Your answer is the lines below, exactly, from the one that contains "ATOM 215 C CA" through the one that contains "ATOM 217 O O", both included.

DATASET ENTRIES below:

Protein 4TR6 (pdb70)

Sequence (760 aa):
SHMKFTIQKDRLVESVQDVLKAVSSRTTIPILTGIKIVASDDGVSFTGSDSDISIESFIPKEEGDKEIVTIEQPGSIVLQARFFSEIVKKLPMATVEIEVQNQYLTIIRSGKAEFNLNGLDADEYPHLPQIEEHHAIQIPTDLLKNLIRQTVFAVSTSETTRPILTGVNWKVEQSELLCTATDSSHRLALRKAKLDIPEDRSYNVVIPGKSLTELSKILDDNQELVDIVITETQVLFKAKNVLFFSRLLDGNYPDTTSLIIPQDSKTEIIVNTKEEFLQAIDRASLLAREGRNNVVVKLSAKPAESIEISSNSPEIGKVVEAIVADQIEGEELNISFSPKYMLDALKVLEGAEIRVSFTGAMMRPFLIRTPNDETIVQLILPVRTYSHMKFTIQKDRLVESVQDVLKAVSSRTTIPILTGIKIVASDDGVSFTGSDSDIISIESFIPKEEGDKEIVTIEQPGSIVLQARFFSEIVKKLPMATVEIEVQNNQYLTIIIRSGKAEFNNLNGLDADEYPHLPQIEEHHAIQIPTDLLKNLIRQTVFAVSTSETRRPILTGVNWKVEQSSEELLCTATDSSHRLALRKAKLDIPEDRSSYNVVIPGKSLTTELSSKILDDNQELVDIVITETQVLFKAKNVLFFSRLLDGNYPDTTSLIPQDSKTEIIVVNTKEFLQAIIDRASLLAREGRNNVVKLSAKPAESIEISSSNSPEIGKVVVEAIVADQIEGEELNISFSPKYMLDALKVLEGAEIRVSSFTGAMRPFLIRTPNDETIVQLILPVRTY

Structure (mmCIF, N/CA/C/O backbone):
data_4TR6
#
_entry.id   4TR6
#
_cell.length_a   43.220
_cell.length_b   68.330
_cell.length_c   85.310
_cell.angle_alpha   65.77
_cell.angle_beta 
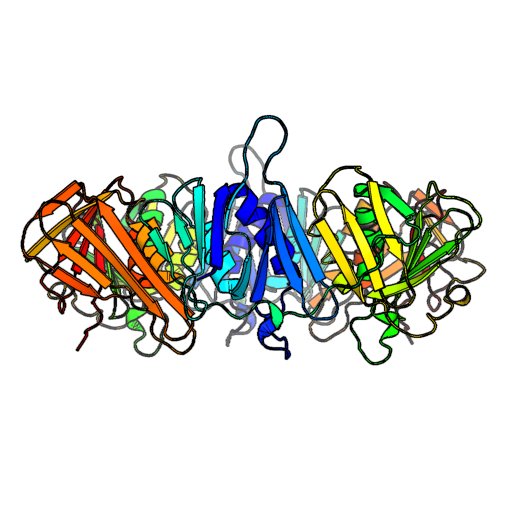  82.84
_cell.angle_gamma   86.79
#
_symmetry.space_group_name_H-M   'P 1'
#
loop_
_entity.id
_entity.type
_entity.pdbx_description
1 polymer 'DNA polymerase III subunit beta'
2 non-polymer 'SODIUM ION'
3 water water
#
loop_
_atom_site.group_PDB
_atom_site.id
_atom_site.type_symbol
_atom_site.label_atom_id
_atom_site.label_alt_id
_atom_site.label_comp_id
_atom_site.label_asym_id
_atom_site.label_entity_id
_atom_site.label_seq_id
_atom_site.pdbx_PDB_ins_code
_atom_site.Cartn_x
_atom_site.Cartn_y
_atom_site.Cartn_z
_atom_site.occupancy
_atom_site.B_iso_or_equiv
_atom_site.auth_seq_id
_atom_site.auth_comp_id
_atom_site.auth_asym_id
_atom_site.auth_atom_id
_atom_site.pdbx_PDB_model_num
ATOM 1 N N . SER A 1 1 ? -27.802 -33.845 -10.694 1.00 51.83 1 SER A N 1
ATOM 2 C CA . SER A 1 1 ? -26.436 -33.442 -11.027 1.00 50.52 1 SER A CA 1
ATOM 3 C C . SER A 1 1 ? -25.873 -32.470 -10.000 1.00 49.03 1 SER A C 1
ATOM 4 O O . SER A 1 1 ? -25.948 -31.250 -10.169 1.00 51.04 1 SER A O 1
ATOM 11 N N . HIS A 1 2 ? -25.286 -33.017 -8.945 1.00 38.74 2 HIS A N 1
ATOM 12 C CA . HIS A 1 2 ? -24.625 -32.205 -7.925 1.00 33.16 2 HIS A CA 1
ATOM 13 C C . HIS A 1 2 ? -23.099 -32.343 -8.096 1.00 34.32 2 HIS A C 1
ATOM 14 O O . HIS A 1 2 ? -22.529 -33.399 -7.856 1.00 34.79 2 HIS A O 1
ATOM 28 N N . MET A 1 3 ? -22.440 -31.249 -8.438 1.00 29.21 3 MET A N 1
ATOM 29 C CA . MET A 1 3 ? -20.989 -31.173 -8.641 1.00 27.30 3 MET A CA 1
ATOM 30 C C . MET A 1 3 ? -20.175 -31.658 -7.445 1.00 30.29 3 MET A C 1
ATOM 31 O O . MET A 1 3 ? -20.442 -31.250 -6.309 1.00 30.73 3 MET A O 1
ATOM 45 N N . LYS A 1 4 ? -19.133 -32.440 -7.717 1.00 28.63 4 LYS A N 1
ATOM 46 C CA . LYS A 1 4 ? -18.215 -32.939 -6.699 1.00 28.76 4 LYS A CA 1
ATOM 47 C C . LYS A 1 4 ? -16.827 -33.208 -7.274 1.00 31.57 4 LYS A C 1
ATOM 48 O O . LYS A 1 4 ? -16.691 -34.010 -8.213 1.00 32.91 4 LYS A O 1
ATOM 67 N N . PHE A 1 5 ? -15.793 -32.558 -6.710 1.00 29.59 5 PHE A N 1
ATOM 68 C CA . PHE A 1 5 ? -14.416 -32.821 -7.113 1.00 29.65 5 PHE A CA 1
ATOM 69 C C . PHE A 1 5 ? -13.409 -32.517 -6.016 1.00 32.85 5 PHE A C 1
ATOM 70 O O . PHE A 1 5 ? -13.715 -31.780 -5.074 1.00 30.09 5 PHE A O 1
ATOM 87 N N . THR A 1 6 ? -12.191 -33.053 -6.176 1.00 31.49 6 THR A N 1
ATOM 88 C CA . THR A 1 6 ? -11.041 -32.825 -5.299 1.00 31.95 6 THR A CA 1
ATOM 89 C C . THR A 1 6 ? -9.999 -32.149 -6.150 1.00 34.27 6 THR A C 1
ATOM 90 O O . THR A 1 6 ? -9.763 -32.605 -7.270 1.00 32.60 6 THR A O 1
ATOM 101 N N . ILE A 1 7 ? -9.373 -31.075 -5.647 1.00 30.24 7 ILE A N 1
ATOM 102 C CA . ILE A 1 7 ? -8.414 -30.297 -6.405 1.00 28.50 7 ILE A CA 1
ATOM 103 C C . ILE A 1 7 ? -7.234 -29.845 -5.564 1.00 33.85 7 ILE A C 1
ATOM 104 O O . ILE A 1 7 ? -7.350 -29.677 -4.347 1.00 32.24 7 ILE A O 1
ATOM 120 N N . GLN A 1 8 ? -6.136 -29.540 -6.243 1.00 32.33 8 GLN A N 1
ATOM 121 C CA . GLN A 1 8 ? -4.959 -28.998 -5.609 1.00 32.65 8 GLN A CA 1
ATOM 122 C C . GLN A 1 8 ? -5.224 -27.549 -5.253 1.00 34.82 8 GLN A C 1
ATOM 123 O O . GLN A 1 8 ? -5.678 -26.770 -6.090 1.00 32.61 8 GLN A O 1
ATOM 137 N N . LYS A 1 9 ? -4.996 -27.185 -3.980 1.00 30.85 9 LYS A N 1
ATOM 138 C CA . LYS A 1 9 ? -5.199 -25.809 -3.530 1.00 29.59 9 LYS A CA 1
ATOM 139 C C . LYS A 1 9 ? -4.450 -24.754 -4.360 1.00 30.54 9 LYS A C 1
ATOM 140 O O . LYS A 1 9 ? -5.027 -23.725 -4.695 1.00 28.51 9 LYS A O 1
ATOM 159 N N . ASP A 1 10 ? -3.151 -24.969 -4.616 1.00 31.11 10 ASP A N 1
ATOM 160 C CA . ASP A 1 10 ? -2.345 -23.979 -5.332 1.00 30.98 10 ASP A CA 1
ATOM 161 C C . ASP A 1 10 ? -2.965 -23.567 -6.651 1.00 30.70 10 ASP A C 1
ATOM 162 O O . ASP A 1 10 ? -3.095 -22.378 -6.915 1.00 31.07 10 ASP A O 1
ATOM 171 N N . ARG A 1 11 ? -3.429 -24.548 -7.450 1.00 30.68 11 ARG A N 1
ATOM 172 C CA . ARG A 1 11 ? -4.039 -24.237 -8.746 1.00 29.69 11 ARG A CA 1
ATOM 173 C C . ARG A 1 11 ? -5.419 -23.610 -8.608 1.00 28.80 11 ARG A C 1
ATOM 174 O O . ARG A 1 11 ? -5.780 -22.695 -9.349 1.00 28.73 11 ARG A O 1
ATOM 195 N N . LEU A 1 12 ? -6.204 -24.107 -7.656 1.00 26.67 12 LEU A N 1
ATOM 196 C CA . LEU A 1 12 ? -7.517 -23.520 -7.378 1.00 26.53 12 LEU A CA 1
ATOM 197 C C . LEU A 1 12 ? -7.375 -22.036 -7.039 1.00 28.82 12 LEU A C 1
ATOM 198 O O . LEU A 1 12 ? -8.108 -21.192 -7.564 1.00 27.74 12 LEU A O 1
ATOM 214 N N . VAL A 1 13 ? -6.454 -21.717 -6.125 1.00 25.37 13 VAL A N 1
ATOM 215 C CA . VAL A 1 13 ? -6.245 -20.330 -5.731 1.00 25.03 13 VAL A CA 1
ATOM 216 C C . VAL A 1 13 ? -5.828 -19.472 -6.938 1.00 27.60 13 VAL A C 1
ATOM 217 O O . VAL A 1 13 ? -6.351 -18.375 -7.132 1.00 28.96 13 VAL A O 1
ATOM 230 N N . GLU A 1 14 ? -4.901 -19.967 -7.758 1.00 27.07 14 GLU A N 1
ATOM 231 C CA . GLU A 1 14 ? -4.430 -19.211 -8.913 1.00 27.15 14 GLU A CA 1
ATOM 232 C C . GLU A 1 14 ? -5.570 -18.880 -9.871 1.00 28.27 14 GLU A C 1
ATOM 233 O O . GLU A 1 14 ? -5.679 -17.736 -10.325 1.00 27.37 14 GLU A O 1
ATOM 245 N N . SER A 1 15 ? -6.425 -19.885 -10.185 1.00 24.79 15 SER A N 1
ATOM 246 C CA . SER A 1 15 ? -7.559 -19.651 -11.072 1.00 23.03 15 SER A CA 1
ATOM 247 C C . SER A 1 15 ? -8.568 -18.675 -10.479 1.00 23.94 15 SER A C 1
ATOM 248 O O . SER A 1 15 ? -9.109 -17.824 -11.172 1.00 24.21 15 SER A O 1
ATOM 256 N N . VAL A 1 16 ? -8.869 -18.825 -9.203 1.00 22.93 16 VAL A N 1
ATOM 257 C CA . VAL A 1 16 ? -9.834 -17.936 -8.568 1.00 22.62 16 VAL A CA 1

End of DATASET ENTRIES.
DATASET ENTRIES below:

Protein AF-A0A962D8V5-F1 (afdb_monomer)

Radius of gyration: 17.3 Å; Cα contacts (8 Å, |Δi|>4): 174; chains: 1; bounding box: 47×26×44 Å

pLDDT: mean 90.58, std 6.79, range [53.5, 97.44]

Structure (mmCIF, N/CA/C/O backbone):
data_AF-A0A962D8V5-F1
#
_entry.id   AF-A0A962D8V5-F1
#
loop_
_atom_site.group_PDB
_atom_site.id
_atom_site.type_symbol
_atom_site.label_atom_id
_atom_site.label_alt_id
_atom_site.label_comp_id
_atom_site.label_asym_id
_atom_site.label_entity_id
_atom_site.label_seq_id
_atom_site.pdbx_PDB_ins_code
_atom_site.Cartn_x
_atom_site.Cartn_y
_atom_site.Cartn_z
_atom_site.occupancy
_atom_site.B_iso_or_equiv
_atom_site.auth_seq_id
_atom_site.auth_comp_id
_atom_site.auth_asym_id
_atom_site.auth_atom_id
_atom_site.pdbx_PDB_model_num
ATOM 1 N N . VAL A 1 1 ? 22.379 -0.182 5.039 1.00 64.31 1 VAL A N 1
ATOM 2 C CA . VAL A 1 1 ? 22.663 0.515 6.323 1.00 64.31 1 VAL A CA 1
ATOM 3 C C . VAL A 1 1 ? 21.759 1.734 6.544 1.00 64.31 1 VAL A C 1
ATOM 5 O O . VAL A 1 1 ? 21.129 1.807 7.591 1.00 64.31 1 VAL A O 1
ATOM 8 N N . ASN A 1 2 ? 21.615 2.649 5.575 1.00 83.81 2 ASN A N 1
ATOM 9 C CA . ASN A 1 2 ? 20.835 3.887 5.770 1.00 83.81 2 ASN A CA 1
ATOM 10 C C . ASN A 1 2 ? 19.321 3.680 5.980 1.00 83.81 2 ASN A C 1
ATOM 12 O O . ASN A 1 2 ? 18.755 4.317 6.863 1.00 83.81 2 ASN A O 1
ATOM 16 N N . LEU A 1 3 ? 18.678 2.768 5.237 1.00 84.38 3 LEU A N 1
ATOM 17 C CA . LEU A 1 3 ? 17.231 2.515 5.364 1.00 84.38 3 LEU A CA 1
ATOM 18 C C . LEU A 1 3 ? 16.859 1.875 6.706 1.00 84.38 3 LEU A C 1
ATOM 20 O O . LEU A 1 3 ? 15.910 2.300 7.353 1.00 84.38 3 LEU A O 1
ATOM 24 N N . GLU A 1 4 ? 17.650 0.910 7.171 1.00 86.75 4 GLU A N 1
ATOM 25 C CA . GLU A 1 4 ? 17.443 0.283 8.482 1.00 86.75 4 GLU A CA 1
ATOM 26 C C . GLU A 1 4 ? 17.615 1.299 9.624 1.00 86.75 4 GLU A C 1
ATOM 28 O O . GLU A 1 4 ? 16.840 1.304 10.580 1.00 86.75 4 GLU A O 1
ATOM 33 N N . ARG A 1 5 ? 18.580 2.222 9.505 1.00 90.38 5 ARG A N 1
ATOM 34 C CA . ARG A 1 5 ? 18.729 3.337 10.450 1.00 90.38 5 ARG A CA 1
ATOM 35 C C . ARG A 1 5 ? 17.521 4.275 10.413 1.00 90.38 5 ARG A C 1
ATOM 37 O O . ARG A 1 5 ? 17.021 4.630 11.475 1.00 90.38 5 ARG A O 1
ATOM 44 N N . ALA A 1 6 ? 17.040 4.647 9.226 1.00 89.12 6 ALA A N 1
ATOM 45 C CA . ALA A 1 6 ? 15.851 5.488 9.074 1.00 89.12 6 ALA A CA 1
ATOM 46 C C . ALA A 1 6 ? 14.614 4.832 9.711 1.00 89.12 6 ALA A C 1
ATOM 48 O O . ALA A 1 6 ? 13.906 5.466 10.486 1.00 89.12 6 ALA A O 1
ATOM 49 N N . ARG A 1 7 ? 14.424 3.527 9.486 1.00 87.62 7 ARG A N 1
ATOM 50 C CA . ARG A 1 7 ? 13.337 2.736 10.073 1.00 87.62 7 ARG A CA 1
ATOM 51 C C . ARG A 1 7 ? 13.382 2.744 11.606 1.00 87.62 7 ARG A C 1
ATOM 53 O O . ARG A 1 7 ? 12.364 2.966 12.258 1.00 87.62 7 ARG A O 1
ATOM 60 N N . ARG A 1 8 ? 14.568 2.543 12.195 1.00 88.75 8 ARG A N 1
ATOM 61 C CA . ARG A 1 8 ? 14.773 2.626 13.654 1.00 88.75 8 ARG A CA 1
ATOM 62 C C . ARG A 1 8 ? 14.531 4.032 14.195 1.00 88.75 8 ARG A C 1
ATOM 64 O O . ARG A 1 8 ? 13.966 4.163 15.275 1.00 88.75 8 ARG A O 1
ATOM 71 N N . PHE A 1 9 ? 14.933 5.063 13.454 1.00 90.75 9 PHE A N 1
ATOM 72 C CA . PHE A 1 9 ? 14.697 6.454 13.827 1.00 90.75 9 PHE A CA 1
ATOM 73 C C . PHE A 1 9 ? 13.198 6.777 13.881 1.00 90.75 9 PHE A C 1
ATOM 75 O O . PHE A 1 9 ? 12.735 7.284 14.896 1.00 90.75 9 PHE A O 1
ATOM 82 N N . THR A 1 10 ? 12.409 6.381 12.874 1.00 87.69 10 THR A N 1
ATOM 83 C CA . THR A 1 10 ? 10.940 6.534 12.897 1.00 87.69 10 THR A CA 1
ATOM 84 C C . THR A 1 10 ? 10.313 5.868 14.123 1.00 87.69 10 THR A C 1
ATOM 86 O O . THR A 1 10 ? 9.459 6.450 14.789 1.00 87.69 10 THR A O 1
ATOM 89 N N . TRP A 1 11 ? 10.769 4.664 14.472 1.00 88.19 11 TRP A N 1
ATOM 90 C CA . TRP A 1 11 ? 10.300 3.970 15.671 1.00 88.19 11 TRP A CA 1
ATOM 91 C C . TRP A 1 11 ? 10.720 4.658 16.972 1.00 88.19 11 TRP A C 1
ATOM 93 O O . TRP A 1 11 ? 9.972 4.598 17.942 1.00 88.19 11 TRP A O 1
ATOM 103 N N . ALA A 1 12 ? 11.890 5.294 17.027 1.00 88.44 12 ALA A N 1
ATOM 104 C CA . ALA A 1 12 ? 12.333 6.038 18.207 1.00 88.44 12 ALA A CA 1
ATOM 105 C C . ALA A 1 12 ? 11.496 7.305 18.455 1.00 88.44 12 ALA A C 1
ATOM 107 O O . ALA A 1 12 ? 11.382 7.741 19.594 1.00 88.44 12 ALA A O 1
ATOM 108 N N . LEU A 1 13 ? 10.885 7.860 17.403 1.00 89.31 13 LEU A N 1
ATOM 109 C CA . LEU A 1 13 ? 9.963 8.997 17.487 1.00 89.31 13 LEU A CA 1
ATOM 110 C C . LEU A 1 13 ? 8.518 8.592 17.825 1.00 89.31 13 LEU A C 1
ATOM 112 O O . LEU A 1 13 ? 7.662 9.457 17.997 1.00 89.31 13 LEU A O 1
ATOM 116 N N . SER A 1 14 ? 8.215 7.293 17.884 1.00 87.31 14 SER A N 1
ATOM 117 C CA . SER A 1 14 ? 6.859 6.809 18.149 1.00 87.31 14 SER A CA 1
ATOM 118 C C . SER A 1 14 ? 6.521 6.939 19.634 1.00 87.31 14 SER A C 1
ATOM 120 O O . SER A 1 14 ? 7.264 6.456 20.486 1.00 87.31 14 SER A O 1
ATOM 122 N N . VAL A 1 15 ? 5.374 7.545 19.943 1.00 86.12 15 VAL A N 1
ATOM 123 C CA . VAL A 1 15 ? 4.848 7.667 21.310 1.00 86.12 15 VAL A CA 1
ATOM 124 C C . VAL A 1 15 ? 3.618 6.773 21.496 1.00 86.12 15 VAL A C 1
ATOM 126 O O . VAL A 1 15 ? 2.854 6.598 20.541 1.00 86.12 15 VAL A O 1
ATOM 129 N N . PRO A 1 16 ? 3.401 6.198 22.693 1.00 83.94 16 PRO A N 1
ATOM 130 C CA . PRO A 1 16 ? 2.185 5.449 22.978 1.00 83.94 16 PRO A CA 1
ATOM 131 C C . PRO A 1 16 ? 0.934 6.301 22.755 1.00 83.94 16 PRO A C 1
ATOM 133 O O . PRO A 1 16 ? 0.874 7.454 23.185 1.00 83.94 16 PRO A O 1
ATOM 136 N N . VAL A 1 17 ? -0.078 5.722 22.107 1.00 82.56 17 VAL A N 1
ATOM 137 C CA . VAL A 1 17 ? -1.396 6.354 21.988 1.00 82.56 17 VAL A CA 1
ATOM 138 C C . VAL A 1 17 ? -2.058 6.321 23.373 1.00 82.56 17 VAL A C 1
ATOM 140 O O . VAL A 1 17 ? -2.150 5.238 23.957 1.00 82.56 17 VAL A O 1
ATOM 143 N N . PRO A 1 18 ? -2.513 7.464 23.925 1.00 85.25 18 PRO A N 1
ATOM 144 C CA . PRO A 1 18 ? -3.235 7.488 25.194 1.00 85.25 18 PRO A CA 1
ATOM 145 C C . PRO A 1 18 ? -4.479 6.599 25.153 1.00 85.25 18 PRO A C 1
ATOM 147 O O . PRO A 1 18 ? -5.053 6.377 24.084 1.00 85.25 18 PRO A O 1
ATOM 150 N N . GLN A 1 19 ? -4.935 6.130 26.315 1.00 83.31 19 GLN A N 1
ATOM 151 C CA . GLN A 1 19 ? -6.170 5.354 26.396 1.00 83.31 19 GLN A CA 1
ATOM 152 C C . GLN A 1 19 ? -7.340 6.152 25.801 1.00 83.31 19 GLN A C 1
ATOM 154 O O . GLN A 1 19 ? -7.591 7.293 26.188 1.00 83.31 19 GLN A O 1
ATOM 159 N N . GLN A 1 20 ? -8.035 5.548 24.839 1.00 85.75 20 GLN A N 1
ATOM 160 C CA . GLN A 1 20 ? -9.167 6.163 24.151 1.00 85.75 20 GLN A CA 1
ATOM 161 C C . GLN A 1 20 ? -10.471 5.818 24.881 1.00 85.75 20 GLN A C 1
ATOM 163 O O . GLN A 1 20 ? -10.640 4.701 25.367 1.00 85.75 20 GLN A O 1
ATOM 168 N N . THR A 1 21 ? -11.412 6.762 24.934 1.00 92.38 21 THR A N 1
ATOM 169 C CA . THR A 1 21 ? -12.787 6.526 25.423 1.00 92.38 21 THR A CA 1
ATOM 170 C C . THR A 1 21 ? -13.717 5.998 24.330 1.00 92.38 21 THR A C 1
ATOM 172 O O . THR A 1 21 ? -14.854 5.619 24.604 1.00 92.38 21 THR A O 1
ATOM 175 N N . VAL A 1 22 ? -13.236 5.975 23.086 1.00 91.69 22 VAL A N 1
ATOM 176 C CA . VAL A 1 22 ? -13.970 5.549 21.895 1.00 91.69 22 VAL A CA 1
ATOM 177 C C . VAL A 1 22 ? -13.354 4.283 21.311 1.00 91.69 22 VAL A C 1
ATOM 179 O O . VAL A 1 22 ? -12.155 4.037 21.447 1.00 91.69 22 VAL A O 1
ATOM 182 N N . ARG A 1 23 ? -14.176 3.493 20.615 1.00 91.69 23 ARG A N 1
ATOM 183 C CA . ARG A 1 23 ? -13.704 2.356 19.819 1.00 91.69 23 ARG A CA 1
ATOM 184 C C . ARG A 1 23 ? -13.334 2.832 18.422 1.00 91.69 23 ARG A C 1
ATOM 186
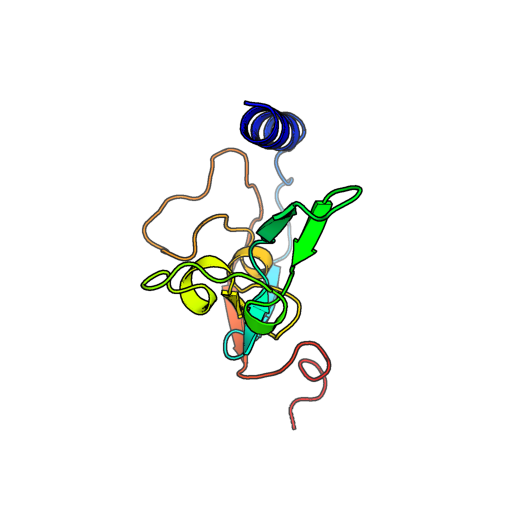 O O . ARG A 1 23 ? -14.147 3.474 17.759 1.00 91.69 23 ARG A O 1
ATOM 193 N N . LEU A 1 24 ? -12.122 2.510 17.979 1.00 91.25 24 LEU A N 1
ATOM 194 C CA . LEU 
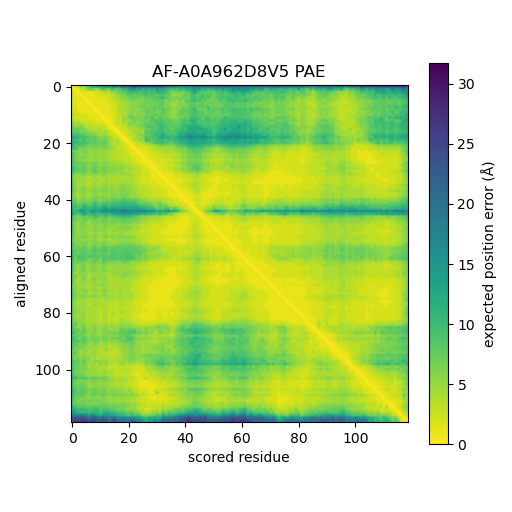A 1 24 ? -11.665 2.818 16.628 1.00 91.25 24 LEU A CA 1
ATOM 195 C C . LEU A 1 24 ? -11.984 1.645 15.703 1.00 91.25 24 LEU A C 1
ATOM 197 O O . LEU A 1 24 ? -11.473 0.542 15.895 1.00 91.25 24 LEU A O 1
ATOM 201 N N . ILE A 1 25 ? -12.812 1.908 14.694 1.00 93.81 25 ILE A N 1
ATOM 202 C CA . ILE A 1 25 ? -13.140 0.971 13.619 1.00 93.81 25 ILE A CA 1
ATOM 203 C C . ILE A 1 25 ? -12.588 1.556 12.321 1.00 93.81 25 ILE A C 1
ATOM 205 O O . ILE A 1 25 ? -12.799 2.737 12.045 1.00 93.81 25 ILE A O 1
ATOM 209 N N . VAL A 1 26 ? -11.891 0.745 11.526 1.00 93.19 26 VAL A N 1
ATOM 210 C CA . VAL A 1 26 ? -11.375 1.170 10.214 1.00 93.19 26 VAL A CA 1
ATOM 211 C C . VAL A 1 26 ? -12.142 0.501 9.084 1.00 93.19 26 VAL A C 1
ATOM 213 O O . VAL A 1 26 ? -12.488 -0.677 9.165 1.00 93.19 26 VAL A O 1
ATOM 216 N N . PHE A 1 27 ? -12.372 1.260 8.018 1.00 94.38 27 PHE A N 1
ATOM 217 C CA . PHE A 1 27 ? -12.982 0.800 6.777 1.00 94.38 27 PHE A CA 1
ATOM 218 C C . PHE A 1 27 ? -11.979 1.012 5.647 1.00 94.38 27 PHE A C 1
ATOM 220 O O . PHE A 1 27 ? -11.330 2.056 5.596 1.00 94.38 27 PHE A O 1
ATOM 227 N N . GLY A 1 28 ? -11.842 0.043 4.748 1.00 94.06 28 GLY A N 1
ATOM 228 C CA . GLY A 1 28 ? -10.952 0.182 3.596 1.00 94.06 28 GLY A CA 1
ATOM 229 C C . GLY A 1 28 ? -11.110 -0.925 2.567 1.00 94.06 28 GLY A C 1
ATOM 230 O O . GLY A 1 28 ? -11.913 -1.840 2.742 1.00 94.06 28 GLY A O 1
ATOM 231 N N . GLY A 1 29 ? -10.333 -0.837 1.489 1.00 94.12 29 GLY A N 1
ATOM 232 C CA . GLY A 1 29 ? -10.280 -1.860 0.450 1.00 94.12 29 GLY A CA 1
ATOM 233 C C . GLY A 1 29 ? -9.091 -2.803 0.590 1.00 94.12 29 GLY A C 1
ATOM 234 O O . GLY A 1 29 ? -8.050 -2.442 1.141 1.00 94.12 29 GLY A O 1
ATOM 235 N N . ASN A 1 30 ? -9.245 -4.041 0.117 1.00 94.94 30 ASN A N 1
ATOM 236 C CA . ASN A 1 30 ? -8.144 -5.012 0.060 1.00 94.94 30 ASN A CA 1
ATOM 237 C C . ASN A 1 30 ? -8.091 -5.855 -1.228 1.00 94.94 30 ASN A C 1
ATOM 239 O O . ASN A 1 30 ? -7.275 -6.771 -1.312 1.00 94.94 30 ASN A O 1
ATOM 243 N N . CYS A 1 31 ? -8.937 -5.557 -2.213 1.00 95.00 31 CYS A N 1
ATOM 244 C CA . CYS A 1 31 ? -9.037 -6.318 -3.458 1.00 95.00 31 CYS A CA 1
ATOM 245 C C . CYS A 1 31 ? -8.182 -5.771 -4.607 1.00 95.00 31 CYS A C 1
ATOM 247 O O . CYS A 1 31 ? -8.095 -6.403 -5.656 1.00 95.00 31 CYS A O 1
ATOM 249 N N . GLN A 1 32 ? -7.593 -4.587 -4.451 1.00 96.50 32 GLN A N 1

End of DATASET ENTRIES.

ANSWER BELOW —
ATOM 215 C CA . VAL A 1 13 ? -6.245 -20.330 -5.731 1.00 25.03 13 VAL A CA 1
ATOM 216 C C . VAL A 1 13 ? -5.828 -19.472 -6.938 1.00 27.60 13 VAL A C 1
ATOM 217 O O . VAL A 1 13 ? -6.351 -18.375 -7.132 1.00 28.96 13 VAL A O 1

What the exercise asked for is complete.